**Task item**
Below is some data. Retype exactly the lines starting at the one with "ATOM 82 C C" and ending at the one with "ATOM 96 N N".

[Records from a collection]
-- -- --

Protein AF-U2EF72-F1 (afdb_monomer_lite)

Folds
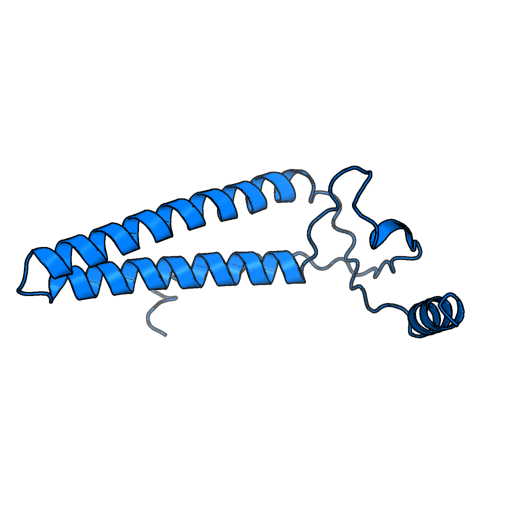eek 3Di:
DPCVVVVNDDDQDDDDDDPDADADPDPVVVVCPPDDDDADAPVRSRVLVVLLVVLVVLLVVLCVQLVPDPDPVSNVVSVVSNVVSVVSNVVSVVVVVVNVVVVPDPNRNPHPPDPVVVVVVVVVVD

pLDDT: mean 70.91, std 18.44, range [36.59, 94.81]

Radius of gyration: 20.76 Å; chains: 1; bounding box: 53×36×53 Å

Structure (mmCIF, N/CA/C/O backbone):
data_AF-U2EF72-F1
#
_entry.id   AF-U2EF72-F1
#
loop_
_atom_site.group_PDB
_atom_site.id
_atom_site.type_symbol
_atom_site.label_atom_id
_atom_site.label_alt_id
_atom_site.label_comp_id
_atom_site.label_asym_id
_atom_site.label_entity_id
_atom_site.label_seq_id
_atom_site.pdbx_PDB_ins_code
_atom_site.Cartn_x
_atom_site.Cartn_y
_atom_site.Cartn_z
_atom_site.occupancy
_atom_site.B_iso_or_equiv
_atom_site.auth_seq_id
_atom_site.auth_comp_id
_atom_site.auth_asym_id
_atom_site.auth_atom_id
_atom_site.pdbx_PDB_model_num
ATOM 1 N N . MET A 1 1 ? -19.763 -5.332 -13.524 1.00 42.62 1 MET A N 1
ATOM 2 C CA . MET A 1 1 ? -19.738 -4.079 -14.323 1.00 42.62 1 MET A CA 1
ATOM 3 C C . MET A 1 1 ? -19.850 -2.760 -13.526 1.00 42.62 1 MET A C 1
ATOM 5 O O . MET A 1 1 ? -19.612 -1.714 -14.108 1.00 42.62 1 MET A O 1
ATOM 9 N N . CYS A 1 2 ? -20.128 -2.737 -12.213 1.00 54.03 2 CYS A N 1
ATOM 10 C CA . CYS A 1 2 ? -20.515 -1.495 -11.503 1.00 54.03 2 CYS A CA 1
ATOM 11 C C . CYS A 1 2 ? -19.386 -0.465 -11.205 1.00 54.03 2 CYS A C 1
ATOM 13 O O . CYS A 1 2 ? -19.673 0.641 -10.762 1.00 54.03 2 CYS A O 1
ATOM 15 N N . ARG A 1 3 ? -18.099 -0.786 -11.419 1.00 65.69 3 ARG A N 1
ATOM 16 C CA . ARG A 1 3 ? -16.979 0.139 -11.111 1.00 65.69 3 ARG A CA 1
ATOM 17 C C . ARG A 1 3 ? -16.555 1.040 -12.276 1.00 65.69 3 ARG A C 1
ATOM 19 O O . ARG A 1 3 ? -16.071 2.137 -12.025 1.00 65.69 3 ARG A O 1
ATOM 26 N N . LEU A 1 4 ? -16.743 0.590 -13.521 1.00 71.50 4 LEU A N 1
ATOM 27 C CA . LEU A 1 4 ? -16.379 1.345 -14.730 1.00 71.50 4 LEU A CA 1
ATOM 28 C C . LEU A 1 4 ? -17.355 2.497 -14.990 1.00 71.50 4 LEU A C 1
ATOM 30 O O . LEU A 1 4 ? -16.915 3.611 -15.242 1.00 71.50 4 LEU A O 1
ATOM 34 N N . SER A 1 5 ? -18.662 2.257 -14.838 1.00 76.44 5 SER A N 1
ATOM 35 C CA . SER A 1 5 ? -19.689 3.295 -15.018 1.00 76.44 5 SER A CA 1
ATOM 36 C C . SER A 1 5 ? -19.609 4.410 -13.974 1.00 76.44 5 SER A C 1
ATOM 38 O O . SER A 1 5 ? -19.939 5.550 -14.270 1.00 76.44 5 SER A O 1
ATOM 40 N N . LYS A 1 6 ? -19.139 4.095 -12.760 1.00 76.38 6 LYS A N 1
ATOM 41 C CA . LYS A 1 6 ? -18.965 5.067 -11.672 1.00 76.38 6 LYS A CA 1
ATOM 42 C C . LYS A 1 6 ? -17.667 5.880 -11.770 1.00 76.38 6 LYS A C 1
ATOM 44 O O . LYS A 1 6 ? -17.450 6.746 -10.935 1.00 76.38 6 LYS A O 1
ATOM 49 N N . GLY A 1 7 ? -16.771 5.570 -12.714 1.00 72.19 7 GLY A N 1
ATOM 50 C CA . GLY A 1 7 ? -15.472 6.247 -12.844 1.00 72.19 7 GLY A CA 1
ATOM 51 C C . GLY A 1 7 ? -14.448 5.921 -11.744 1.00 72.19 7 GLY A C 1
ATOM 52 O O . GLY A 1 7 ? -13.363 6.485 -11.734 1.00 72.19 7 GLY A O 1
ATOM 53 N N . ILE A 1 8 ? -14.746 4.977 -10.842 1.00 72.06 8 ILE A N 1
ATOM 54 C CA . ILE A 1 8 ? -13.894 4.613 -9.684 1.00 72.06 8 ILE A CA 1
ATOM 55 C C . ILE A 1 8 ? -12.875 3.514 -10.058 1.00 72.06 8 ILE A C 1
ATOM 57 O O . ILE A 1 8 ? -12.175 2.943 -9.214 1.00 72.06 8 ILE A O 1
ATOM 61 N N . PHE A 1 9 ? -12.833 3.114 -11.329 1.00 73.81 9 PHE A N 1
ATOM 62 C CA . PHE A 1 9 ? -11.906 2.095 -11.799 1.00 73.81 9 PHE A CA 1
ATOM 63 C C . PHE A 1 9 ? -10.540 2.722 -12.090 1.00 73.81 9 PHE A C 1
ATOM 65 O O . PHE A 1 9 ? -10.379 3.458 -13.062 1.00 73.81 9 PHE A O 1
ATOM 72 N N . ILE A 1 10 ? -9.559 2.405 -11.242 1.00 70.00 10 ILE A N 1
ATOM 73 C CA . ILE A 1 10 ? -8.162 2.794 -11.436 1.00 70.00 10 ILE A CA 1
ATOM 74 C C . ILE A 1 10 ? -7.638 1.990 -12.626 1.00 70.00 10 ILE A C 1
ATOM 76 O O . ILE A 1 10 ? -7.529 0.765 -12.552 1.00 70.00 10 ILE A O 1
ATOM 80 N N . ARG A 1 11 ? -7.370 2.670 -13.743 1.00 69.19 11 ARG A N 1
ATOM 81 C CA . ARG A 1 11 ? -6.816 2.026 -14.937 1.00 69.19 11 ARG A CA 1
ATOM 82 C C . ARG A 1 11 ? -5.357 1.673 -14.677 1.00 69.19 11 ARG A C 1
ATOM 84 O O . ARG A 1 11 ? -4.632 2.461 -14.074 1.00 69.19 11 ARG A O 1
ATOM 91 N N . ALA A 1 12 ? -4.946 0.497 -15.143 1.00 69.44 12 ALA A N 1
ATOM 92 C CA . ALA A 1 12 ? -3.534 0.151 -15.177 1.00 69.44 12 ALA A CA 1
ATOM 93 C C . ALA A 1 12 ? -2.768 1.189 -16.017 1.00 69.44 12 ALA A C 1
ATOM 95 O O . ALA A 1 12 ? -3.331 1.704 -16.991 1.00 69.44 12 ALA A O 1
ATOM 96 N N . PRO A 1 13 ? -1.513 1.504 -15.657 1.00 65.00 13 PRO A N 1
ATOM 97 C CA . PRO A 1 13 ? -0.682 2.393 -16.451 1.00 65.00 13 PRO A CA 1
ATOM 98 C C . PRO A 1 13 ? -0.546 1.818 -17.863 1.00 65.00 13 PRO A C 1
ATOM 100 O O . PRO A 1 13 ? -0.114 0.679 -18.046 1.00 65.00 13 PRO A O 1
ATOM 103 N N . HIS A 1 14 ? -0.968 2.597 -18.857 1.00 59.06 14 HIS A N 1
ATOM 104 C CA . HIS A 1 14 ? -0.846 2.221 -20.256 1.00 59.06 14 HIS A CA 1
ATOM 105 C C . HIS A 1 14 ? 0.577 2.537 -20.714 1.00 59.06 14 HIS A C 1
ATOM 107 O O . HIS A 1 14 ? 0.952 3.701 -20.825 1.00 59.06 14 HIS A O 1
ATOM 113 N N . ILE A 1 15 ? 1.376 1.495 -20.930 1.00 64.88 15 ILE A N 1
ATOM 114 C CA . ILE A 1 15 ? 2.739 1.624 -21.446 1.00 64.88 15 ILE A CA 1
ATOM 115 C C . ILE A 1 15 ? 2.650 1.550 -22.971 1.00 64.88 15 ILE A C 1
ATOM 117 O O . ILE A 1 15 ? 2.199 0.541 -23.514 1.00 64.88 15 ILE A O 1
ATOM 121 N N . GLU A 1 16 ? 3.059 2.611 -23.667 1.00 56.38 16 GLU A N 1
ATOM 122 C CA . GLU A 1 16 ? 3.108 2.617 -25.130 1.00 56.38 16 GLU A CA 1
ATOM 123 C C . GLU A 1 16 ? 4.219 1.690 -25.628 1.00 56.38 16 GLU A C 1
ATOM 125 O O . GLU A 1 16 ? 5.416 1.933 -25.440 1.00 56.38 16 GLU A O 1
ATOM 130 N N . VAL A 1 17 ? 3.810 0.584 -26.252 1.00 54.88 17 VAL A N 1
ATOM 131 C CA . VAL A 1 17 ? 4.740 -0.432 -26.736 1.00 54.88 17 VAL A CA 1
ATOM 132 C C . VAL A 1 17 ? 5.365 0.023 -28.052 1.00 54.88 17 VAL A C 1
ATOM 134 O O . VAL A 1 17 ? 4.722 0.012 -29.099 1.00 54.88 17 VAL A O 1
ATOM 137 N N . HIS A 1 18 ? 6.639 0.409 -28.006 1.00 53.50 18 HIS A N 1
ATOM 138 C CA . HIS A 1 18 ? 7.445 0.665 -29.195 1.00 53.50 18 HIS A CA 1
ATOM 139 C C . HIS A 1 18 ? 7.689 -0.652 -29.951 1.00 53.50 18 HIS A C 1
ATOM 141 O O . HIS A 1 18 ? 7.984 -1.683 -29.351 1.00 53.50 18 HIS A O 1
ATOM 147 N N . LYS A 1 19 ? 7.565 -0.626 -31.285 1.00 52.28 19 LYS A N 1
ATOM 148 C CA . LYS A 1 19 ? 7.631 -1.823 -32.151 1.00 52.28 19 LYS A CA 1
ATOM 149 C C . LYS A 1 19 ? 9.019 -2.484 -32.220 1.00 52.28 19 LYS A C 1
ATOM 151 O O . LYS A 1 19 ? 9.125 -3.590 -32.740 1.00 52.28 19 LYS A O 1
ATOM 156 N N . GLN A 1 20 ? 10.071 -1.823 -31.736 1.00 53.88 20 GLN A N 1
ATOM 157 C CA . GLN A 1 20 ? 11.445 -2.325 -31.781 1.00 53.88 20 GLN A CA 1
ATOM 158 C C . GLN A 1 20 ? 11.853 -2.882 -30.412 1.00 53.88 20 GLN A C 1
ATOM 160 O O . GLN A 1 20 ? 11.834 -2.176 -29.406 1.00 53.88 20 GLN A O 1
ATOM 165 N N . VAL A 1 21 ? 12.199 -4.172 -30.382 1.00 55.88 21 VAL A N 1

-- -- --

**Answer**
ATOM 82 C C . ARG A 1 11 ? -5.357 1.673 -14.677 1.00 69.19 11 ARG A C 1
ATOM 84 O O . ARG A 1 11 ? -4.632 2.461 -14.074 1.00 69.19 11 ARG A O 1
ATOM 91 N N . ALA A 1 12 ? -4.946 0.497 -15.143 1.00 69.44 12 ALA A N 1
ATOM 92 C CA . ALA A 1 12 ? -3.534 0.151 -15.177 1.00 69.44 12 ALA A CA 1
ATOM 93 C C . ALA A 1 12 ? -2.768 1.189 -16.017 1.00 69.44 12 ALA A C 1
ATOM 95 O O . ALA A 1 12 ? -3.331 1.704 -16.991 1.00 69.44 12 ALA A O 1
ATOM 96 N N . PRO A 1 13 ? -1.513 1.504 -15.657 1.00 65.00 13 PRO A N 1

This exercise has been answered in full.